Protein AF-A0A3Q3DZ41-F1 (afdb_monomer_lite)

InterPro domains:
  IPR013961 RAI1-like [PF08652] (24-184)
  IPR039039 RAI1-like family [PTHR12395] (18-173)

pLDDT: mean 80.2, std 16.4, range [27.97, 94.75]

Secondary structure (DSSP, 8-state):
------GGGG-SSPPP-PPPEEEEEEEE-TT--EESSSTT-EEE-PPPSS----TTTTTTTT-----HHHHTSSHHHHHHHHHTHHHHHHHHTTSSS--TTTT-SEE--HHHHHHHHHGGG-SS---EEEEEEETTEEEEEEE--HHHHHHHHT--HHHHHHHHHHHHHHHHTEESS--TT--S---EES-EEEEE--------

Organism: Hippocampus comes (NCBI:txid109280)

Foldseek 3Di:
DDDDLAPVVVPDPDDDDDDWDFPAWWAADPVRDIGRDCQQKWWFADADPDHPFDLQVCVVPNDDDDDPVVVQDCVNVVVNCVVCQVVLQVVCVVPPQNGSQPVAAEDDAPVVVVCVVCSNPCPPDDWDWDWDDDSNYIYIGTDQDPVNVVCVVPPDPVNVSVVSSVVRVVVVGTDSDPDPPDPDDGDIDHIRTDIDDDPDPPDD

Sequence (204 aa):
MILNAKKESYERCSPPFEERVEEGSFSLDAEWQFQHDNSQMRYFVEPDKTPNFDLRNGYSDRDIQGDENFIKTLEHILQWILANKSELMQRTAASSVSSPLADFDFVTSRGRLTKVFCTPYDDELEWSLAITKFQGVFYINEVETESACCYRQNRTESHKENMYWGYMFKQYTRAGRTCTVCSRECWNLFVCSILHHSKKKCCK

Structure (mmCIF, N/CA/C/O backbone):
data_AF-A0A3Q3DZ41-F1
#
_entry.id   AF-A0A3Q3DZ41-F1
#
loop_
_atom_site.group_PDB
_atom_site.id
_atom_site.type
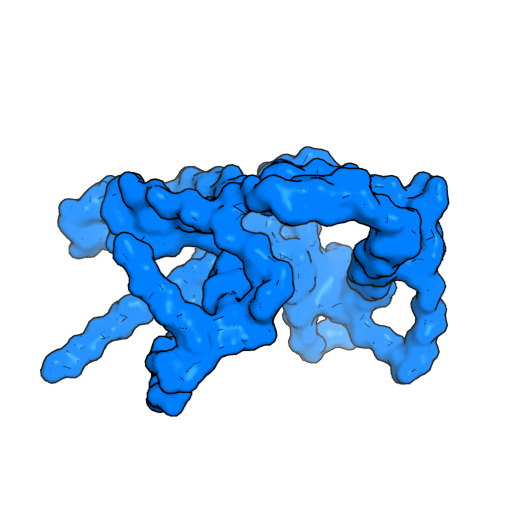_symbol
_atom_site.label_atom_id
_atom_site.label_alt_id
_atom_site.label_comp_id
_atom_site.label_asym_id
_atom_site.label_entity_id
_atom_site.label_seq_id
_atom_site.pdbx_PDB_ins_code
_atom_site.Cartn_x
_atom_site.Cartn_y
_atom_site.Cartn_z
_atom_site.occupancy
_atom_site.B_iso_or_equiv
_atom_site.auth_seq_id
_atom_site.auth_comp_id
_atom_site.auth_asym_id
_atom_site.auth_atom_id
_atom_site.pdbx_PDB_model_num
ATOM 1 N N . MET A 1 1 ? 1.398 15.754 20.392 1.00 50.03 1 MET A N 1
ATOM 2 C CA . MET A 1 1 ? 2.151 14.551 20.808 1.00 50.03 1 MET A CA 1
ATOM 3 C C . MET A 1 1 ? 3.187 14.290 19.731 1.00 50.03 1 MET A C 1
ATOM 5 O O . MET A 1 1 ? 2.789 14.219 18.579 1.00 50.03 1 MET A O 1
ATOM 9 N N . ILE A 1 2 ? 4.475 14.237 20.071 1.00 73.56 2 ILE A N 1
ATOM 10 C CA . ILE A 1 2 ? 5.553 13.931 19.117 1.00 73.56 2 ILE A CA 1
ATOM 11 C C . ILE A 1 2 ? 6.000 12.501 19.415 1.00 73.56 2 ILE A C 1
ATOM 13 O O . ILE A 1 2 ? 6.341 12.200 20.558 1.00 73.56 2 ILE A O 1
ATOM 17 N N . LEU A 1 3 ? 5.928 11.618 18.421 1.00 80.25 3 LEU A N 1
ATOM 18 C CA . LEU A 1 3 ? 6.421 10.244 18.522 1.00 80.25 3 LEU A CA 1
ATOM 19 C C . LEU A 1 3 ? 7.865 10.200 18.021 1.00 80.25 3 LEU A C 1
ATOM 21 O O . LEU A 1 3 ? 8.199 10.847 17.032 1.00 80.25 3 LEU A O 1
ATOM 25 N N . ASN A 1 4 ? 8.724 9.454 18.711 1.00 84.62 4 ASN A N 1
ATOM 26 C CA . ASN A 1 4 ? 10.105 9.264 18.288 1.00 84.62 4 ASN A CA 1
ATOM 27 C C . ASN A 1 4 ? 10.167 8.139 17.250 1.00 84.62 4 ASN A C 1
ATOM 29 O O . ASN A 1 4 ? 9.883 7.004 17.600 1.00 84.62 4 ASN A O 1
ATOM 33 N N . ALA A 1 5 ? 10.550 8.445 16.011 1.00 84.38 5 ALA A N 1
ATOM 34 C CA . ALA A 1 5 ? 10.646 7.461 14.933 1.00 84.38 5 ALA A CA 1
ATOM 35 C C . ALA A 1 5 ? 11.981 6.691 14.902 1.00 84.38 5 ALA A C 1
ATOM 37 O O . ALA A 1 5 ? 12.121 5.762 14.116 1.00 84.38 5 ALA A O 1
ATOM 38 N N . LYS A 1 6 ? 12.956 7.042 15.749 1.00 86.12 6 LYS A N 1
ATOM 39 C CA . LYS A 1 6 ? 14.289 6.427 15.742 1.00 86.12 6 LYS A CA 1
ATOM 40 C C . LYS A 1 6 ? 14.233 4.934 16.051 1.00 86.12 6 LYS A C 1
ATOM 42 O O . LYS A 1 6 ? 13.667 4.543 17.078 1.00 86.12 6 LYS A O 1
ATOM 47 N N . LYS A 1 7 ? 14.882 4.126 15.207 1.00 86.31 7 LYS A N 1
ATOM 48 C CA . LYS A 1 7 ? 14.948 2.662 15.314 1.00 86.31 7 LYS A CA 1
ATOM 49 C C . LYS A 1 7 ? 15.288 2.186 16.726 1.00 86.31 7 LYS A C 1
ATOM 51 O O . LYS A 1 7 ? 14.606 1.297 17.227 1.00 86.31 7 LYS A O 1
ATOM 56 N N . GLU A 1 8 ? 16.256 2.815 17.392 1.00 88.06 8 GLU A N 1
ATOM 57 C CA . GLU A 1 8 ? 16.742 2.441 18.730 1.00 88.06 8 GLU A CA 1
ATOM 58 C C . GLU A 1 8 ? 15.627 2.451 19.788 1.00 88.06 8 GLU A C 1
ATOM 60 O O . GLU A 1 8 ? 15.669 1.711 20.769 1.00 88.06 8 GLU A O 1
ATOM 65 N N . SER A 1 9 ? 14.577 3.253 19.578 1.00 85.81 9 SER A N 1
ATOM 66 C CA . SER A 1 9 ? 13.415 3.307 20.477 1.00 85.81 9 SER A CA 1
ATOM 67 C C . SER A 1 9 ? 12.537 2.052 20.394 1.00 85.81 9 SER A C 1
ATOM 69 O O . SER A 1 9 ? 11.720 1.813 21.288 1.00 85.81 9 SER A O 1
ATOM 71 N N . TYR A 1 10 ? 12.708 1.247 19.342 1.00 85.75 10 TYR A N 1
ATOM 72 C CA . TYR A 1 10 ? 11.885 0.090 18.998 1.00 85.75 10 TYR A CA 1
ATOM 73 C C . TYR A 1 10 ? 12.662 -1.238 18.969 1.00 85.75 10 TYR A C 1
ATOM 75 O O . TYR A 1 10 ? 12.063 -2.268 18.677 1.00 85.75 10 TYR A O 1
ATOM 83 N N . GLU A 1 11 ? 13.951 -1.264 19.336 1.00 82.00 11 GLU A N 1
ATOM 84 C CA . GLU A 1 11 ? 14.818 -2.467 19.333 1.00 82.00 11 GLU A CA 1
ATOM 85 C C . GLU A 1 11 ? 14.500 -3.504 20.437 1.00 82.00 11 GLU A C 1
ATOM 87 O O . GLU A 1 11 ? 15.330 -4.333 20.808 1.00 82.00 11 GLU A O 1
ATOM 92 N N . ARG A 1 12 ? 13.285 -3.479 20.991 1.00 79.06 12 ARG A N 1
ATOM 93 C CA . ARG A 1 12 ? 12.823 -4.451 21.993 1.00 79.06 12 ARG A CA 1
ATOM 94 C C . ARG A 1 12 ? 12.390 -5.765 21.330 1.00 79.06 12 ARG A C 1
ATOM 96 O O . ARG A 1 12 ? 12.420 -5.908 20.111 1.00 79.06 12 ARG A O 1
ATOM 103 N N . CYS A 1 13 ? 11.958 -6.729 22.147 1.00 76.19 13 CYS A N 1
ATOM 104 C CA . CYS A 1 13 ? 11.358 -7.973 21.666 1.00 76.19 13 CYS A CA 1
ATOM 105 C C . CYS A 1 13 ? 10.259 -7.698 20.633 1.00 76.19 13 CYS A C 1
ATOM 107 O O . CYS A 1 13 ? 9.438 -6.795 20.823 1.00 76.19 13 CYS A O 1
ATOM 109 N N . SER A 1 14 ? 10.227 -8.510 19.574 1.00 78.81 14 SER A N 1
ATOM 110 C CA . SER A 1 14 ? 9.194 -8.433 18.546 1.00 78.81 14 SER A CA 1
ATOM 111 C C . SER A 1 14 ? 7.806 -8.511 19.187 1.00 78.81 14 SER A C 1
ATOM 113 O O . SER A 1 14 ? 7.564 -9.419 19.991 1.00 78.81 14 SER A O 1
ATOM 115 N N . PRO A 1 15 ? 6.894 -7.574 18.871 1.00 84.88 15 PRO A N 1
ATOM 116 C CA . PRO A 1 15 ? 5.538 -7.650 19.382 1.00 84.88 15 PRO A CA 1
ATOM 117 C C . PRO A 1 15 ? 4.857 -8.913 18.838 1.00 84.88 15 PRO A C 1
ATOM 119 O O . PRO A 1 15 ? 5.215 -9.380 17.751 1.00 84.88 15 PRO A O 1
ATOM 122 N N . PRO A 1 16 ? 3.867 -9.464 19.557 1.00 83.56 16 PRO A N 1
ATOM 123 C CA . PRO A 1 16 ? 3.050 -10.532 19.008 1.00 83.56 16 PRO A CA 1
ATOM 124 C C . PRO A 1 16 ? 2.412 -10.043 17.705 1.00 83.56 16 PRO A C 1
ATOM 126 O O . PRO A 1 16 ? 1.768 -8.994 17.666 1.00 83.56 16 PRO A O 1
┄┄┄┄┄┄
Read the listing above, then copy every line that includes the string "like".

  IPR013961 RAI1-like [PF08652] (24-184)
  IPR039039 RAI1-like family [PTHR12395] (18-173)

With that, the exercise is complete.